**SOURCE DATA**.
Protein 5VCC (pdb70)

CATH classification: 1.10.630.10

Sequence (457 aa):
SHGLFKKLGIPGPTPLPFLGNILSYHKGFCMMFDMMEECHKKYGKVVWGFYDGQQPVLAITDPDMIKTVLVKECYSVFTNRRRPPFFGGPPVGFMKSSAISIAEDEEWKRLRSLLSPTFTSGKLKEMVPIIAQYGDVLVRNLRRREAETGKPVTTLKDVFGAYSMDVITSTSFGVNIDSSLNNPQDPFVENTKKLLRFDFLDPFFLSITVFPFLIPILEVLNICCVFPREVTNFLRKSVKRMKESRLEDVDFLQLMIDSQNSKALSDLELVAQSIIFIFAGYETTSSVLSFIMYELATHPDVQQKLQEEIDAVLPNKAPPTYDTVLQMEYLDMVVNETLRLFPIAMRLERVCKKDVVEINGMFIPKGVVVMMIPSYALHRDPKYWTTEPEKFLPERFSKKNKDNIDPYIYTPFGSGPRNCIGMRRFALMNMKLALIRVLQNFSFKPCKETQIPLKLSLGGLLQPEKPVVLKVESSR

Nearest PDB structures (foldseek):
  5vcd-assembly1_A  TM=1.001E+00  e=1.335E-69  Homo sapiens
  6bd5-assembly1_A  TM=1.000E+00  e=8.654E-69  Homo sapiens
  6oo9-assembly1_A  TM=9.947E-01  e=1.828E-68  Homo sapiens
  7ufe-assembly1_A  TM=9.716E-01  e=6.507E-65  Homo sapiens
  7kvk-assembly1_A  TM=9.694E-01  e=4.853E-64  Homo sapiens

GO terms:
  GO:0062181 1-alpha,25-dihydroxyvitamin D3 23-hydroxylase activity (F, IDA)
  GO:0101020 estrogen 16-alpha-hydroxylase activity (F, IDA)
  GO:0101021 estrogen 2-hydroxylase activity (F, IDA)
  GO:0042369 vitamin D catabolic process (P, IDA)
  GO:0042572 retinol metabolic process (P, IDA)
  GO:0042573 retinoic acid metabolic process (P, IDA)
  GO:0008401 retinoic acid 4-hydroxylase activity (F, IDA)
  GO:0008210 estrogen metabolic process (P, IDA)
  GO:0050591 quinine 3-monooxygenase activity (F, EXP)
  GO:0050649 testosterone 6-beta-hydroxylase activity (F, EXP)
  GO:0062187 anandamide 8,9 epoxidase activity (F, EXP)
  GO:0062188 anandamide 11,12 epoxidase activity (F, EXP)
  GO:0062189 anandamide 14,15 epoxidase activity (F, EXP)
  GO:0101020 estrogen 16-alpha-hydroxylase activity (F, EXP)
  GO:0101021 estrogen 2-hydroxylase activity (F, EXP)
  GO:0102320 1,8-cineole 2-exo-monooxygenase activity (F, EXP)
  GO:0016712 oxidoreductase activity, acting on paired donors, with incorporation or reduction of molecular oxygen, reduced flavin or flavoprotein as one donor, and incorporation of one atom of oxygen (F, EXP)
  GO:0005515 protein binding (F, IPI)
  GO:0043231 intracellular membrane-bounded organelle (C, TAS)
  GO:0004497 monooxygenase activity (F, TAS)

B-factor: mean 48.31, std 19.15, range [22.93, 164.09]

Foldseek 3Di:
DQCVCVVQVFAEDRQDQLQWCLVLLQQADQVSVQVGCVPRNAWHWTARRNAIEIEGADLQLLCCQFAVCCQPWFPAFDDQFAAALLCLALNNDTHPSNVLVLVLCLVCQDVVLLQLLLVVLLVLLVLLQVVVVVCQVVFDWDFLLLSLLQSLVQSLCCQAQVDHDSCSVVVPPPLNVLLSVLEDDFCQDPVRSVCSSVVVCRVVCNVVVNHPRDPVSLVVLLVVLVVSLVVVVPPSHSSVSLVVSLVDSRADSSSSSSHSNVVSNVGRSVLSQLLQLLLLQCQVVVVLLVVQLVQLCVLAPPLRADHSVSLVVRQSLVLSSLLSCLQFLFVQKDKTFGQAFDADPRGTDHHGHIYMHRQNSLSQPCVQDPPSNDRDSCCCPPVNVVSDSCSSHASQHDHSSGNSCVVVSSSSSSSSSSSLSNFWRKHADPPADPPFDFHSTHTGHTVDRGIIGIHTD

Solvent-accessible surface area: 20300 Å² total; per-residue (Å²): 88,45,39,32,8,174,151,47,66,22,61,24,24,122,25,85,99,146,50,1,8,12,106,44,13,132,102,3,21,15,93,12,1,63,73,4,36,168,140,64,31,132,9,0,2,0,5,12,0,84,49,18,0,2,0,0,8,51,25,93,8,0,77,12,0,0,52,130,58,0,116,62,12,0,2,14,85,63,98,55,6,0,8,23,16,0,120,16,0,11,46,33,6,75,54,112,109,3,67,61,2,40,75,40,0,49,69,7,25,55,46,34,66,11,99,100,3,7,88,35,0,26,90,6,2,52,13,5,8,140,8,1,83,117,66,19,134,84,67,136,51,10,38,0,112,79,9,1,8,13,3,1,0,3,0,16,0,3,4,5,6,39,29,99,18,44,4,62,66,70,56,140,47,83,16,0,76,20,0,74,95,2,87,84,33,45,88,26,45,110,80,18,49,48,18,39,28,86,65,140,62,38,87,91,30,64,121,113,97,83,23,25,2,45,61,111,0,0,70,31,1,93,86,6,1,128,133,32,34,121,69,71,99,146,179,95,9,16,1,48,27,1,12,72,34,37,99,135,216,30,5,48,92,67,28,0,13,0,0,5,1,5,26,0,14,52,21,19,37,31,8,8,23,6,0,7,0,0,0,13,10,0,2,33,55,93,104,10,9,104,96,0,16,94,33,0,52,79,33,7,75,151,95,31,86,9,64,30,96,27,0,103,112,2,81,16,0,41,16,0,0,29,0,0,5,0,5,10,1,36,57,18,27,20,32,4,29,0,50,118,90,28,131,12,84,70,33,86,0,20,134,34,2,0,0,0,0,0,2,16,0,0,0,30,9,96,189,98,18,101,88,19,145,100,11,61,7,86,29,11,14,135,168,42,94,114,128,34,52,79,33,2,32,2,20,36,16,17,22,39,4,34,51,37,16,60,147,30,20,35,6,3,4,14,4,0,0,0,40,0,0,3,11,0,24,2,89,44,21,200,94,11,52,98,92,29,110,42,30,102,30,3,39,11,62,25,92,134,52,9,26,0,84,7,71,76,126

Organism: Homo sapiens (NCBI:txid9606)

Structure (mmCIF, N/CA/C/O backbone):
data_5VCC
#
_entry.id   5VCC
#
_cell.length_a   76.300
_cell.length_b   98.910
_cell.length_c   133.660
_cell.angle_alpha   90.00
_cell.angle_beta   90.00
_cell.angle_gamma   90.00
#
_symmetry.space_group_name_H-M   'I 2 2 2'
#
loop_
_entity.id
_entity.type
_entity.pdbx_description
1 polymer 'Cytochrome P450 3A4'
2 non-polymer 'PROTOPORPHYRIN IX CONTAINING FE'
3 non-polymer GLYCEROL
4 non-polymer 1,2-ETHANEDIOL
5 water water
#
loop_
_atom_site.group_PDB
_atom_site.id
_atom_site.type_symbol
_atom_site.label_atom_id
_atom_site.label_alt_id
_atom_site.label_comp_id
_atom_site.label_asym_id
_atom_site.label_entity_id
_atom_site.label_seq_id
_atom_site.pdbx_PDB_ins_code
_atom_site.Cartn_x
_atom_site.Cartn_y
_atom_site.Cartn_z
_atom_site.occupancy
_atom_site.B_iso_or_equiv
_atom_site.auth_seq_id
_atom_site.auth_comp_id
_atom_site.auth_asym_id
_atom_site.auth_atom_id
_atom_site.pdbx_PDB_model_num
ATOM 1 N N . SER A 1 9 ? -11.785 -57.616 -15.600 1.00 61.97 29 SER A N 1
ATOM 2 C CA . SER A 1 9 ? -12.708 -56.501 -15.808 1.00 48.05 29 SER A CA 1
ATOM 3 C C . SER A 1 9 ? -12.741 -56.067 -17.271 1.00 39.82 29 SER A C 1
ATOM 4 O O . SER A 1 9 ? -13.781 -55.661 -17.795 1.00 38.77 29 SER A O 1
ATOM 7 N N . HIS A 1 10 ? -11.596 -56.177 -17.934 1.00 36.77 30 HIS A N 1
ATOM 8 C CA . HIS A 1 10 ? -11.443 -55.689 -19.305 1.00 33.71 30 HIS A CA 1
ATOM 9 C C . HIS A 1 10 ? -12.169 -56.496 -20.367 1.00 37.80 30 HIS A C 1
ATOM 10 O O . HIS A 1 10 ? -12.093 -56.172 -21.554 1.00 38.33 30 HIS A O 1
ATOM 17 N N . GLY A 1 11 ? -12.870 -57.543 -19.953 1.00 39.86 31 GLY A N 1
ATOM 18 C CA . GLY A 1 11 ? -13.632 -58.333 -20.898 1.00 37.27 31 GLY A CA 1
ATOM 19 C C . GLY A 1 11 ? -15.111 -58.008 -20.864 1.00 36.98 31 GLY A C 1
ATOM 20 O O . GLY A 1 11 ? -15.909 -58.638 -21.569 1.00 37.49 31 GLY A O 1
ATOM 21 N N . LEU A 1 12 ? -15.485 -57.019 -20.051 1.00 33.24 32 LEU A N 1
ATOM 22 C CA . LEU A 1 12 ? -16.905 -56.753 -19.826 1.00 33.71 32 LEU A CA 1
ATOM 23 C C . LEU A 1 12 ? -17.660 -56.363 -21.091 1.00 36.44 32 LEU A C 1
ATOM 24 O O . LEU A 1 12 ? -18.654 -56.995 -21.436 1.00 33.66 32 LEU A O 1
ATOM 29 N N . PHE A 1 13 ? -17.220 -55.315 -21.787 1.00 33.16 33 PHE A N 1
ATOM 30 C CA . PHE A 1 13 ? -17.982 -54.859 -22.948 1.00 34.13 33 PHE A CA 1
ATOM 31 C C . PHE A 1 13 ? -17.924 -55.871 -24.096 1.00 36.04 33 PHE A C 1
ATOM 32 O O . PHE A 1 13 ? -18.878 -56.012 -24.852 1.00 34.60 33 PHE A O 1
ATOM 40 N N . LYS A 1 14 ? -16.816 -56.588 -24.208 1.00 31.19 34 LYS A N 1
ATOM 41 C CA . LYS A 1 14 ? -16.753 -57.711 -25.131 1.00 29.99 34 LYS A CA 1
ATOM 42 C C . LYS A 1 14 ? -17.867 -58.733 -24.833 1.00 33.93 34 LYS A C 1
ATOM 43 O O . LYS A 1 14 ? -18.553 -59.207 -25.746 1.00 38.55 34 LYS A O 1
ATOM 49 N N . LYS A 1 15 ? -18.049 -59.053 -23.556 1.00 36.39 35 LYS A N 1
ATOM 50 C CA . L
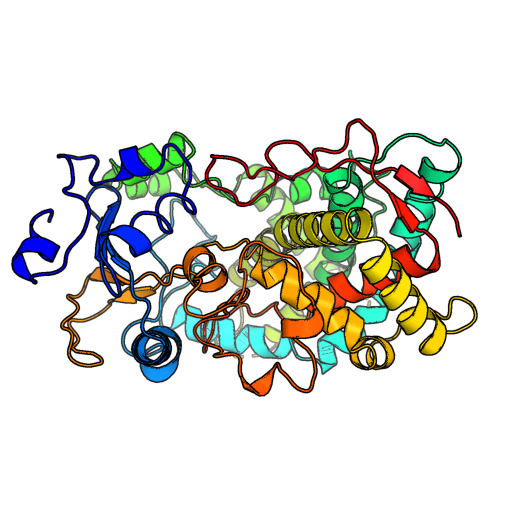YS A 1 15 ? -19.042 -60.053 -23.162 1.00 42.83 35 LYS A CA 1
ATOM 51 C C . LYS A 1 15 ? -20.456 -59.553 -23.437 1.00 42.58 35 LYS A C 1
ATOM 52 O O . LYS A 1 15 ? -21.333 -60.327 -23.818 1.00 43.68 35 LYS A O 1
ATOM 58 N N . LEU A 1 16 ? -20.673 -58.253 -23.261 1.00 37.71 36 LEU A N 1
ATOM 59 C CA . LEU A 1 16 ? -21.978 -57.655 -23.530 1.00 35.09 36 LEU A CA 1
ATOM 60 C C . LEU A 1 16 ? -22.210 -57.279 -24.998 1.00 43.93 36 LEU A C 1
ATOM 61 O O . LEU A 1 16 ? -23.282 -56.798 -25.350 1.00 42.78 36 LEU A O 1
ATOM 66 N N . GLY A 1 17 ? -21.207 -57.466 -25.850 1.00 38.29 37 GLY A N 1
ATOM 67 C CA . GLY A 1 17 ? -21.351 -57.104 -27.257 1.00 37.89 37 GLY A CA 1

**INSTRUCTIONS TO FOLLOW**. Everything from the line with "ATOM 31 C C" down to the line with "ATOM 66 N N" in the data above should be copied exactly, with both end lines kept and the pictures left out.

**ANSWER FOR THE TASK**.
ATOM 31 C C . PHE A 1 13 ? -17.924 -55.871 -24.096 1.00 36.04 33 PHE A C 1
ATOM 32 O O . PHE A 1 13 ? -18.878 -56.012 -24.852 1.00 34.60 33 PHE A O 1
ATOM 40 N N . LYS A 1 14 ? -16.816 -56.588 -24.208 1.00 31.19 34 LYS A N 1
ATOM 41 C CA . LYS A 1 14 ? -16.753 -57.711 -25.131 1.00 29.99 34 LYS A CA 1
ATOM 42 C C . LYS A 1 14 ? -17.867 -58.733 -24.833 1.00 33.93 34 LYS A C 1
ATOM 43 O O . LYS A 1 14 ? -18.553 -59.207 -25.746 1.00 38.55 34 LYS A O 1
ATOM 49 N N . LYS A 1 15 ? -18.049 -59.053 -23.556 1.00 36.39 35 LYS A N 1
ATOM 50 C CA . L
YS A 1 15 ? -19.042 -60.053 -23.162 1.00 42.83 35 LYS A CA 1
ATOM 51 C C . LYS A 1 15 ? -20.456 -59.553 -23.437 1.00 42.58 35 LYS A C 1
ATOM 52 O O . LYS A 1 15 ? -21.333 -60.327 -23.818 1.00 43.68 35 LYS A O 1
ATOM 58 N N . LEU A 1 16 ? -20.673 -58.253 -23.261 1.00 37.71 36 LEU A N 1
ATOM 59 C CA . LEU A 1 16 ? -21.978 -57.655 -23.530 1.00 35.09 36 LEU A CA 1
ATOM 60 C C . LEU A 1 16 ? -22.210 -57.279 -24.998 1.00 43.93 36 LEU A C 1
ATOM 61 O O . LEU A 1 16 ? -23.282 -56.798 -25.350 1.00 42.78 36 LEU A O 1
ATOM 66 N N . GLY A 1 17 ? -21.207 -57.466 -25.850 1.00 38.29 37 GLY A N 1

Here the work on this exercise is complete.